DATA
····················
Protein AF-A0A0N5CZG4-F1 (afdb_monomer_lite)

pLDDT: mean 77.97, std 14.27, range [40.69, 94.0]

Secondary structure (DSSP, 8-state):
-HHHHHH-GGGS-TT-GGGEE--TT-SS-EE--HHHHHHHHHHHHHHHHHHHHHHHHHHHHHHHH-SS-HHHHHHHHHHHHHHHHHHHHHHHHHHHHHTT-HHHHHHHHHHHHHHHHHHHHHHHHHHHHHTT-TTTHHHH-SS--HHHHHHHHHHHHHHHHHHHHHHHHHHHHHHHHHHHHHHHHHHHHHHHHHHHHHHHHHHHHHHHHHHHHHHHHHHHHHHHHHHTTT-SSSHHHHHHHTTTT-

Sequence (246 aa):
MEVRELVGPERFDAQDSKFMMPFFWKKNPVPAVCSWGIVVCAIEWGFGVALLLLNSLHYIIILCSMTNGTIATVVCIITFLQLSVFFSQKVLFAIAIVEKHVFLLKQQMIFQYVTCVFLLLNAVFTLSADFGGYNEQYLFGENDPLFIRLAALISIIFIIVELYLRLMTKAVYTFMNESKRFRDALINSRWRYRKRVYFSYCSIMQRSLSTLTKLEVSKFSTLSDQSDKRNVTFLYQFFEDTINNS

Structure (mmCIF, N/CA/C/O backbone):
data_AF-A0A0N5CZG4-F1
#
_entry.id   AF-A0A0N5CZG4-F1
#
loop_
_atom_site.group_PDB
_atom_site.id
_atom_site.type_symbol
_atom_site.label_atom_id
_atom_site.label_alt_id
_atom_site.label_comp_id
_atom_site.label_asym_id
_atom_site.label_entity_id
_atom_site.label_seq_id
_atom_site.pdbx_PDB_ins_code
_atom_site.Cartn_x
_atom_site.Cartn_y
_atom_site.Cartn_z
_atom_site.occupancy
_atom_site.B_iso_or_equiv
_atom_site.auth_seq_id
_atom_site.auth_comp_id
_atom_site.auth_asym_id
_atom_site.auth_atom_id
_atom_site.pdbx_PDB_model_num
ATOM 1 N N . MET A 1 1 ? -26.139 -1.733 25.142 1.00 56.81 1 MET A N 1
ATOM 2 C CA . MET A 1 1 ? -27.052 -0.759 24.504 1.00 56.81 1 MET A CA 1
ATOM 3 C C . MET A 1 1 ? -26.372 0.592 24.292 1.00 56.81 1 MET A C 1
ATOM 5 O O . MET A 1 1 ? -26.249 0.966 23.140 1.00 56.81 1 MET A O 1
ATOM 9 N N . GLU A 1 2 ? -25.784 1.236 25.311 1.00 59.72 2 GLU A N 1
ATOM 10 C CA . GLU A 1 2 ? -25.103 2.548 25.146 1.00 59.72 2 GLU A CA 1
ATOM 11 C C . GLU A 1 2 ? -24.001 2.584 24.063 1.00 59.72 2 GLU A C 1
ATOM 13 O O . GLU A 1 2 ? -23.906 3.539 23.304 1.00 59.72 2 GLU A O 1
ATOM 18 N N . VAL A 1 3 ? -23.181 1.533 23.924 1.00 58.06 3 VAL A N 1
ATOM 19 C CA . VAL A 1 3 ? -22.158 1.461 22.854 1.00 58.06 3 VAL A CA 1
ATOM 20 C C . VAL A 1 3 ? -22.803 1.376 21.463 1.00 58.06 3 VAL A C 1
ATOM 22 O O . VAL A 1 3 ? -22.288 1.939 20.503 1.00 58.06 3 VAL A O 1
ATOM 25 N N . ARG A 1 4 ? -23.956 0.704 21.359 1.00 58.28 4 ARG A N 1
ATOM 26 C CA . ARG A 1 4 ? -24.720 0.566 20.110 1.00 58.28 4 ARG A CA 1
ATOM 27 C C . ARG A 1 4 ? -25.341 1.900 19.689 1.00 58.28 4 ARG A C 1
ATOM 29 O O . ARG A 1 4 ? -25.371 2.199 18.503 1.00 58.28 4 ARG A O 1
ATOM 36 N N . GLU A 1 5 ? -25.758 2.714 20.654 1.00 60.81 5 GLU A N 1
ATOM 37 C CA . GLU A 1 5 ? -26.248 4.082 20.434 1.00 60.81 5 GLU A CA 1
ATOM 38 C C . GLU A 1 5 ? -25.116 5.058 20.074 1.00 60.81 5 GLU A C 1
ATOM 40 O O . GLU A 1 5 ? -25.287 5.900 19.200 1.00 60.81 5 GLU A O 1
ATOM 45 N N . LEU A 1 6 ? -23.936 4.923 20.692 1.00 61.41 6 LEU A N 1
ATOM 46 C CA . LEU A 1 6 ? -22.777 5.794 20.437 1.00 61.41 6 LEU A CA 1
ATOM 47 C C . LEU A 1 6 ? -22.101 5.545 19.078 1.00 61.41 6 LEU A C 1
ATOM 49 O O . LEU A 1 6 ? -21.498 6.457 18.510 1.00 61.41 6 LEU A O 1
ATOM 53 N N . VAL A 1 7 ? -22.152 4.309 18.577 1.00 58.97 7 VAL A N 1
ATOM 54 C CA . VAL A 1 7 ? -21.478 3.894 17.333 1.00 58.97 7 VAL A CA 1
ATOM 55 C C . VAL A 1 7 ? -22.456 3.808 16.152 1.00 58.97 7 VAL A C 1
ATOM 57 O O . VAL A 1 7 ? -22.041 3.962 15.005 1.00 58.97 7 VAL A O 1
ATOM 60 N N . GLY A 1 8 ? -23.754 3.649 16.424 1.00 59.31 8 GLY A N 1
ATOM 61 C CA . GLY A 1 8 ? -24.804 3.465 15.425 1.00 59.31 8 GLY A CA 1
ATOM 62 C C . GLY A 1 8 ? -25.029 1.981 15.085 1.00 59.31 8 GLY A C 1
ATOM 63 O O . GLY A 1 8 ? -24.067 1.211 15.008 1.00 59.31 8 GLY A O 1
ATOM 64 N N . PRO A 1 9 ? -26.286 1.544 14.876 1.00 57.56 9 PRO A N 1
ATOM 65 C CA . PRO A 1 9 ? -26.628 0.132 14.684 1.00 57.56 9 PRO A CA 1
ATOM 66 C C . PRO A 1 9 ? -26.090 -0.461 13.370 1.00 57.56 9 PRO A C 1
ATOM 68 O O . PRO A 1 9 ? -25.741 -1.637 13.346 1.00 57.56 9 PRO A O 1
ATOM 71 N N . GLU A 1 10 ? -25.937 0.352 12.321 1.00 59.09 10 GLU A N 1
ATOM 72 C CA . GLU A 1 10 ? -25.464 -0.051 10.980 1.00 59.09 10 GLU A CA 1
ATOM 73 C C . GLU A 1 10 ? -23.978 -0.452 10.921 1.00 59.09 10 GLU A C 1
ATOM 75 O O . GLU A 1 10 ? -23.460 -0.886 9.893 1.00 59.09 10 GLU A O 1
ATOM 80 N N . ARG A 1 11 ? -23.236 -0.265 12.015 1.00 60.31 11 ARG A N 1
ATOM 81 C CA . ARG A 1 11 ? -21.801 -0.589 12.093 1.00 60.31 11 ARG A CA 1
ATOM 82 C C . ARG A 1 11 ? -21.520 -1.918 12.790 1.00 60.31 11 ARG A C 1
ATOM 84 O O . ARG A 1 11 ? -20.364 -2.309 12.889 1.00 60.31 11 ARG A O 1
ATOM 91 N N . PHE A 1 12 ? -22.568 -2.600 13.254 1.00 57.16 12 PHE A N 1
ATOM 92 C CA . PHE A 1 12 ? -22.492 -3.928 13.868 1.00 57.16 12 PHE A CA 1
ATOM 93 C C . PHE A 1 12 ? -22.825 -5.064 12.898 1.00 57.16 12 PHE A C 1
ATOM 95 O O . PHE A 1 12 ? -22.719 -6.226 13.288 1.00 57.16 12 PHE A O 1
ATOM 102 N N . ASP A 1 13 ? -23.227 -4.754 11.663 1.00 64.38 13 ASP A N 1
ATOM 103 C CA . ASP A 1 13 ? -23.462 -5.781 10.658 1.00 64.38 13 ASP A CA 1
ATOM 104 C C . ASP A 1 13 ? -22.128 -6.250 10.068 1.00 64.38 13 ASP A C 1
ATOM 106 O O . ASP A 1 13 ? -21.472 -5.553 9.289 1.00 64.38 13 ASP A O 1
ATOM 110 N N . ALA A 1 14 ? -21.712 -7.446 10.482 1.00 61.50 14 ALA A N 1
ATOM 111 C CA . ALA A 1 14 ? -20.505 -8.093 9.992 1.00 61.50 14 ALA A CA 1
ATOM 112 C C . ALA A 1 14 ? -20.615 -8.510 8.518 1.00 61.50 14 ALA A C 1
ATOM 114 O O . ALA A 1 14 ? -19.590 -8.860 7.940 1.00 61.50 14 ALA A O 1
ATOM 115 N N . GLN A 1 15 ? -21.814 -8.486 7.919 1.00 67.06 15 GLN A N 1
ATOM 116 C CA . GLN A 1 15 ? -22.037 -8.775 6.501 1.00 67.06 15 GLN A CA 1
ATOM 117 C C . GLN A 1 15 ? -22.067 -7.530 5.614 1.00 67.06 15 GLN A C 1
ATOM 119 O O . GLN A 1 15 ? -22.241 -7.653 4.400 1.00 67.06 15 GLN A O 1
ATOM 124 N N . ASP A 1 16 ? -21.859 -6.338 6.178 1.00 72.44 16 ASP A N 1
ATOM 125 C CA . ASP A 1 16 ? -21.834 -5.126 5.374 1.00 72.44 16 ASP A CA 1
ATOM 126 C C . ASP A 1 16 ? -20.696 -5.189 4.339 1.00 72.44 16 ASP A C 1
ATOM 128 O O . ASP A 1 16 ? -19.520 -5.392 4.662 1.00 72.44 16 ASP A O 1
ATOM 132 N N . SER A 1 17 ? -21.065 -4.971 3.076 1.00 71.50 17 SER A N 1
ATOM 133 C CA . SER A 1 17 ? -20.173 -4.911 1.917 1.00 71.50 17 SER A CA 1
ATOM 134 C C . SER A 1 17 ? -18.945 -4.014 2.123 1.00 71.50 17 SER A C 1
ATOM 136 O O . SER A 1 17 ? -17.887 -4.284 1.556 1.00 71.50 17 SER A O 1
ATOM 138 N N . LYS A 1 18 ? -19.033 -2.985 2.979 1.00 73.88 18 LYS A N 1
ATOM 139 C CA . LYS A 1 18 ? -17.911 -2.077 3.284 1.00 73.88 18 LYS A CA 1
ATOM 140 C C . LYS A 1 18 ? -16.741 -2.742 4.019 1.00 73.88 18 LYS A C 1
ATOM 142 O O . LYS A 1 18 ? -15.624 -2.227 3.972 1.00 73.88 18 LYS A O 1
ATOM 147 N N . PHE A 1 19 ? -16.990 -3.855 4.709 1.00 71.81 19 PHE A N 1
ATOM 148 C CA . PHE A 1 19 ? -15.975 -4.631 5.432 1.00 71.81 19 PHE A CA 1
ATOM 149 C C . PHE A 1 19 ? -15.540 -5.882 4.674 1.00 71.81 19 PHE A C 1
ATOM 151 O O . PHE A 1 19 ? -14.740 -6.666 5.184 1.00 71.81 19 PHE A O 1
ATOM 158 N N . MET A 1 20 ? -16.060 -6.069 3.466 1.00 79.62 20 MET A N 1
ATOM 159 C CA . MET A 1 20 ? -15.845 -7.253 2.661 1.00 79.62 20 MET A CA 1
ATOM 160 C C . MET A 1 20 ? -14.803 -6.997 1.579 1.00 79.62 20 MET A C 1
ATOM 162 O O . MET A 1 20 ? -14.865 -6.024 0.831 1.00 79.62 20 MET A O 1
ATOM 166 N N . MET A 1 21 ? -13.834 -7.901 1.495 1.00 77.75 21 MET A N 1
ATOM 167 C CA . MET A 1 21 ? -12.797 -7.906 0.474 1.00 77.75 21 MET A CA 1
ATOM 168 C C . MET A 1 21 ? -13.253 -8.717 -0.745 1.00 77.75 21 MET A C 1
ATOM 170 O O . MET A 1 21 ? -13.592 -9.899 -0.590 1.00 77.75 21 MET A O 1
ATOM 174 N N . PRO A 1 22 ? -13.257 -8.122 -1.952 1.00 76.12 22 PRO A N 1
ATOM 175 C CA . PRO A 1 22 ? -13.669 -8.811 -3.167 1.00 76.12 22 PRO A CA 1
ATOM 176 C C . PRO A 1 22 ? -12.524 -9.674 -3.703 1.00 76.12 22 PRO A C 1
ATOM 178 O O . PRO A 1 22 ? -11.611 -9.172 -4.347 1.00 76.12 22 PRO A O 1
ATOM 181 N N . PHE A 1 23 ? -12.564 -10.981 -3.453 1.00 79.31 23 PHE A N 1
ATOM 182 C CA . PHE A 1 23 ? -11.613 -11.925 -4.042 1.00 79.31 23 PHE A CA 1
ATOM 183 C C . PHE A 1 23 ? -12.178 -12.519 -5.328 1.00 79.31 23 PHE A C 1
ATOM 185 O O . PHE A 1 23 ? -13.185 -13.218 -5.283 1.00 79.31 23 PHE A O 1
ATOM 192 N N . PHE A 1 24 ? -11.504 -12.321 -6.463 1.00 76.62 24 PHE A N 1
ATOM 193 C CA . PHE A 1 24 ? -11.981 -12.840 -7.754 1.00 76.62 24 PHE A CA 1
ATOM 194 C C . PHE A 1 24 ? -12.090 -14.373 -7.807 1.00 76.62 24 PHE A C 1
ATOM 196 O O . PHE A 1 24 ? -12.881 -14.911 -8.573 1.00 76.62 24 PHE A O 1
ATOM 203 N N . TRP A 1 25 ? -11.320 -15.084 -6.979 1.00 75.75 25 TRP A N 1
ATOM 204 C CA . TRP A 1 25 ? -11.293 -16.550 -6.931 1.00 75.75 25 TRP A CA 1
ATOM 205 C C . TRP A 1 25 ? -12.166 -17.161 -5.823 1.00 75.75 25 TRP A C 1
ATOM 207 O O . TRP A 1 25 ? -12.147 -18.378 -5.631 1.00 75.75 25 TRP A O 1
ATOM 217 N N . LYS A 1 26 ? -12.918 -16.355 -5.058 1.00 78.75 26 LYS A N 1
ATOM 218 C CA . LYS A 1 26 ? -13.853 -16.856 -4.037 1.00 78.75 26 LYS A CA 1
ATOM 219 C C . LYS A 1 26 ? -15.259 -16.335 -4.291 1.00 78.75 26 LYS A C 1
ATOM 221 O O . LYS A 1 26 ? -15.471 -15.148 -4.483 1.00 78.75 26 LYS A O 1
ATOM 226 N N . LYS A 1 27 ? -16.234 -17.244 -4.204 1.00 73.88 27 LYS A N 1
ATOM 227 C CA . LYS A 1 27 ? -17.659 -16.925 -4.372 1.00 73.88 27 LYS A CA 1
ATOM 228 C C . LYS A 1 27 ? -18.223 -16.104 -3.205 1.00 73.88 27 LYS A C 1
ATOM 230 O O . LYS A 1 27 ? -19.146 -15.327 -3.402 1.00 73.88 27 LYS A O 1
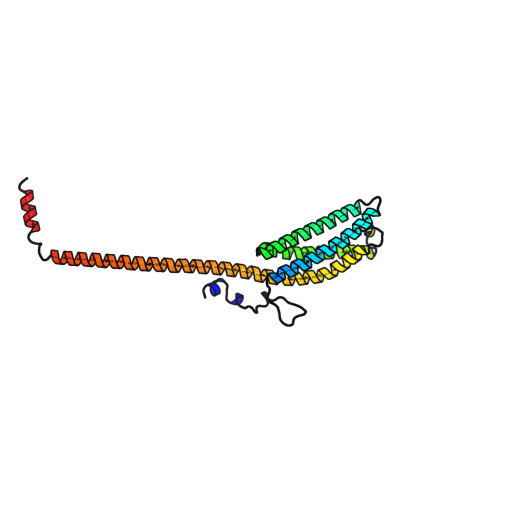
ATOM 235 N N . ASN A 1 28 ? -17.646 -16.269 -2.012 1.00 77.19 28 ASN A N 1
ATOM 236 C CA . ASN A 1 28 ? -18.038 -15.539 -0.811 1.00 77.19 28 ASN A CA 1
ATOM 237 C C . ASN A 1 28 ? -16.989 -14.473 -0.468 1.00 77.19 28 ASN A C 1
ATOM 239 O O . ASN A 1 28 ? -15.791 -14.788 -0.477 1.00 77.19 28 ASN A O 1
ATOM 243 N N . PRO A 1 29 ? -17.415 -13.246 -0.125 1.00 72.94 29 PRO A N 1
ATOM 244 C CA . PRO A 1 29 ? -16.505 -12.209 0.326 1.00 72.94 29 PRO A CA 1
ATOM 245 C C . PRO A 1 29 ? -15.834 -12.595 1.649 1.00 72.94 29 PRO A C 1
ATOM 247 O O . PRO A 1 29 ? -16.418 -13.277 2.492 1.00 72.94 29 PRO A O 1
ATOM 250 N N . VAL A 1 30 ? -14.590 -12.155 1.827 1.00 80.25 30 VAL A N 1
ATOM 251 C CA . VAL A 1 30 ? -13.806 -12.409 3.045 1
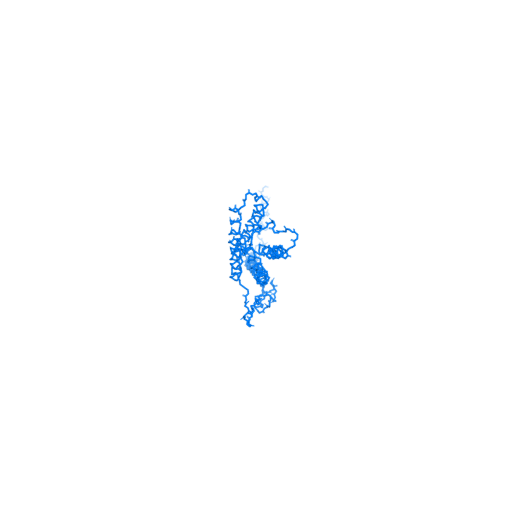.00 80.25 30 VAL A CA 1
ATOM 252 C C . VAL A 1 30 ? -13.766 -11.123 3.872 1.00 80.25 30 VAL A C 1
ATOM 254 O O . VAL A 1 30 ? -13.566 -10.054 3.295 1.00 80.25 30 VAL A O 1
ATOM 257 N N . PRO A 1 31 ? -13.921 -11.184 5.204 1.00 80.38 31 PRO A N 1
ATOM 258 C CA . PRO A 1 31 ? -13.852 -9.993 6.038 1.00 80.38 31 PRO A CA 1
ATOM 259 C C . PRO A 1 31 ? -12.454 -9.362 6.007 1.00 80.38 31 PRO A C 1
ATOM 261 O O . PRO A 1 31 ? -11.429 -10.052 6.063 1.00 80.38 31 PRO A O 1
ATOM 264 N N . ALA A 1 32 ? -12.417 -8.034 5.952 1.00 80.62 32 ALA A N 1
ATOM 265 C CA . ALA A 1 32 ? -11.194 -7.255 6.028 1.00 80.62 32 ALA A CA 1
ATOM 266 C C . ALA A 1 32 ? -10.564 -7.389 7.421 1.00 80.62 32 ALA A C 1
ATOM 268 O O . ALA A 1 32 ? -11.199 -7.134 8.441 1.00 80.62 32 ALA A O 1
ATOM 269 N N . VAL A 1 33 ? -9.286 -7.764 7.461 1.00 81.44 33 VAL A N 1
ATOM 270 C CA . VAL A 1 33 ? -8.493 -7.875 8.692 1.00 81.44 33 VAL A CA 1
ATOM 271 C C . VAL A 1 33 ? -7.112 -7.263 8.485 1.00 81.44 33 VAL A C 1
ATOM 273 O O . VAL A 1 33 ? -6.624 -7.167 7.360 1.00 81.44 33 VAL A O 1
ATOM 276 N N . CYS A 1 34 ? -6.451 -6.858 9.573 1.00 81.25 34 CYS A N 1
ATOM 277 C CA . CYS A 1 34 ? -5.123 -6.237 9.506 1.00 81.25 34 CYS A CA 1
ATOM 278 C C . CYS A 1 34 ? -4.061 -7.147 8.863 1.00 81.25 34 CYS A C 1
ATOM 280 O O . CYS A 1 34 ? -3.153 -6.639 8.211 1.00 81.25 34 CYS A O 1
ATOM 282 N N . SER A 1 35 ? -4.184 -8.474 8.995 1.00 86.50 35 SER A N 1
ATOM 283 C CA . SER A 1 35 ? -3.263 -9.427 8.361 1.00 86.50 35 SER A CA 1
ATOM 284 C C . SER A 1 35 ? -3.273 -9.316 6.836 1.00 86.50 35 SER A C 1
ATOM 286 O O . SER A 1 35 ? -2.213 -9.399 6.222 1.00 86.50 35 SER A O 1
ATOM 288 N N . TRP A 1 36 ? -4.425 -9.030 6.221 1.00 87.06 36 TRP A N 1
ATOM 289 C CA . TRP A 1 36 ? -4.494 -8.769 4.782 1.00 87.06 36 TRP A CA 1
ATOM 290 C C . TRP A 1 36 ? -3.723 -7.513 4.383 1.00 87.06 36 TRP A C 1
ATOM 292 O O . TRP A 1 36 ? -3.089 -7.513 3.335 1.00 87.06 36 TRP A O 1
ATOM 302 N N . GLY A 1 37 ? -3.700 -6.476 5.226 1.00 86.81 37 GLY A N 1
ATOM 303 C CA . GLY A 1 37 ? -2.865 -5.295 4.990 1.00 86.81 37 GLY A CA 1
ATOM 304 C C . GLY A 1 37 ? -1.373 -5.637 4.913 1.00 86.81 37 GLY A C 1
ATOM 305 O O . GLY A 1 37 ? -0.670 -5.114 4.053 1.00 86.81 37 GLY A O 1
ATOM 306 N N . ILE A 1 38 ? -0.899 -6.557 5.762 1.00 90.69 38 ILE A N 1
ATOM 307 C CA . ILE A 1 38 ? 0.497 -7.030 5.746 1.00 90.69 38 ILE A CA 1
ATOM 308 C C . ILE A 1 38 ? 0.779 -7.815 4.463 1.00 90.69 38 ILE A C 1
ATOM 310 O O . ILE A 1 38 ? 1.814 -7.608 3.837 1.00 90.69 38 ILE A O 1
ATOM 314 N N . VAL A 1 39 ? -0.152 -8.677 4.042 1.00 91.12 39 VAL A N 1
ATOM 315 C CA . VAL A 1 39 ? -0.029 -9.432 2.785 1.00 91.12 39 VAL A CA 1
ATOM 316 C C . VAL A 1 39 ? 0.053 -8.486 1.587 1.00 91.12 39 VAL A C 1
ATOM 318 O O . VAL A 1 39 ? 0.940 -8.647 0.754 1.00 91.12 39 VAL A O 1
ATOM 321 N N . VAL A 1 40 ? -0.814 -7.470 1.525 1.00 91.12 40 VAL A N 1
ATOM 322 C CA . VAL A 1 40 ? -0.758 -6.435 0.481 1.00 91.12 40 VAL A CA 1
ATOM 323 C C . VAL A 1 40 ? 0.605 -5.740 0.499 1.00 91.12 40 VAL A C 1
ATOM 325 O O . VAL A 1 40 ? 1.271 -5.685 -0.530 1.00 91.12 40 VAL A O 1
ATOM 328 N N . CYS A 1 41 ? 1.070 -5.300 1.673 1.00 91.88 41 CYS A N 1
ATOM 329 C CA . CYS A 1 41 ? 2.384 -4.672 1.821 1.00 91.88 41 CYS A CA 1
ATOM 330 C C . CYS A 1 41 ? 3.528 -5.574 1.327 1.00 91.88 41 CYS A C 1
ATOM 332 O O . CYS A 1 41 ? 4.456 -5.084 0.688 1.00 91.88 41 CYS A O 1
ATOM 334 N N . ALA A 1 42 ? 3.473 -6.878 1.608 1.00 92.88 42 ALA A N 1
ATOM 335 C CA . ALA A 1 42 ? 4.495 -7.836 1.197 1.00 92.88 42 ALA A CA 1
ATOM 336 C C . ALA A 1 42 ? 4.523 -8.045 -0.325 1.00 92.88 42 ALA A C 1
ATOM 338 O O . ALA A 1 42 ? 5.605 -8.105 -0.908 1.00 92.88 42 ALA A O 1
ATOM 339 N N . ILE A 1 43 ? 3.354 -8.108 -0.975 1.00 92.69 43 ILE A N 1
ATOM 340 C CA . ILE A 1 43 ? 3.251 -8.216 -2.440 1.00 92.69 43 ILE A CA 1
ATOM 341 C C . ILE A 1 43 ? 3.853 -6.973 -3.103 1.00 92.69 43 ILE A C 1
ATOM 343 O O . ILE A 1 43 ? 4.687 -7.088 -4.001 1.00 92.69 43 ILE A O 1
ATOM 347 N N . GLU A 1 44 ? 3.478 -5.783 -2.630 1.00 91.94 44 GLU A N 1
ATOM 348 C CA . GLU A 1 44 ? 3.994 -4.519 -3.163 1.00 91.94 44 GLU A CA 1
ATOM 349 C C . GLU A 1 44 ? 5.502 -4.369 -2.935 1.00 91.94 44 GLU A C 1
ATOM 351 O O . GLU A 1 44 ? 6.225 -3.870 -3.798 1.00 91.94 44 GLU A O 1
ATOM 356 N N . TRP A 1 45 ? 5.991 -4.808 -1.773 1.00 94.00 45 TRP A N 1
ATOM 357 C CA . TRP A 1 45 ? 7.417 -4.813 -1.468 1.00 94.00 45 TRP A CA 1
ATOM 358 C C . TRP A 1 45 ? 8.183 -5.768 -2.390 1.00 94.00 45 TRP A C 1
ATOM 360 O O . TRP A 1 45 ? 9.201 -5.374 -2.956 1.00 94.00 45 TRP A O 1
ATOM 370 N N . GLY A 1 46 ? 7.664 -6.981 -2.610 1.00 92.62 46 GLY A N 1
ATOM 371 C CA . GLY A 1 46 ? 8.255 -7.958 -3.528 1.00 92.62 46 GLY A CA 1
ATOM 372 C C . GLY A 1 46 ? 8.346 -7.438 -4.963 1.00 92.62 46 GLY A C 1
ATOM 373 O O . GLY A 1 46 ? 9.367 -7.618 -5.626 1.00 92.62 46 GLY A O 1
ATOM 374 N N . PHE A 1 47 ? 7.326 -6.713 -5.421 1.00 90.81 47 PHE A N 1
ATOM 375 C CA . PHE A 1 47 ? 7.371 -6.041 -6.716 1.00 90.81 47 PHE A CA 1
ATOM 376 C C . PHE A 1 47 ? 8.447 -4.948 -6.782 1.00 90.81 47 PHE A C 1
ATOM 378 O O . PHE A 1 47 ? 9.208 -4.885 -7.749 1.00 90.81 47 PHE A O 1
ATOM 385 N N . GLY A 1 48 ? 8.561 -4.122 -5.738 1.00 90.31 48 GLY A N 1
ATOM 386 C CA . GLY A 1 48 ? 9.626 -3.122 -5.643 1.00 90.31 48 GLY A CA 1
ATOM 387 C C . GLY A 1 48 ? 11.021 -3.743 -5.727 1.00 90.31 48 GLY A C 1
····················
Using the entries shown above, reproduce verbatim the lines from the line bearing "ATOM 84 O O" to the line bearing "ATOM 110 N N", inclusive.

ATOM 84 O O . ARG A 1 11 ? -20.364 -2.309 12.889 1.00 60.31 11 ARG A O 1
ATOM 91 N N . PHE A 1 12 ? -22.568 -2.600 13.254 1.00 57.16 12 PHE A N 1
ATOM 92 C CA . PHE A 1 12 ? -22.492 -3.928 13.868 1.00 57.16 12 PHE A CA 1
ATOM 93 C C . PHE A 1 12 ? -22.825 -5.064 12.898 1.00 57.16 12 PHE A C 1
ATOM 95 O O . PHE A 1 12 ? -22.719 -6.226 13.288 1.00 57.16 12 PHE A O 1
ATOM 102 N N . ASP A 1 13 ? -23.227 -4.754 11.663 1.00 64.38 13 ASP A N 1
ATOM 103 C CA . ASP A 1 13 ? -23.462 -5.781 10.658 1.00 64.38 13 ASP A CA 1
ATOM 104 C C . ASP A 1 13 ? -22.128 -6.250 10.068 1.00 64.38 13 ASP A C 1
ATOM 106 O O . ASP A 1 13 ? -21.472 -5.553 9.289 1.00 64.38 13 ASP A O 1
ATOM 110 N N . ALA A 1 14 ? -21.712 -7.446 10.482 1.00 61.50 14 ALA A N 1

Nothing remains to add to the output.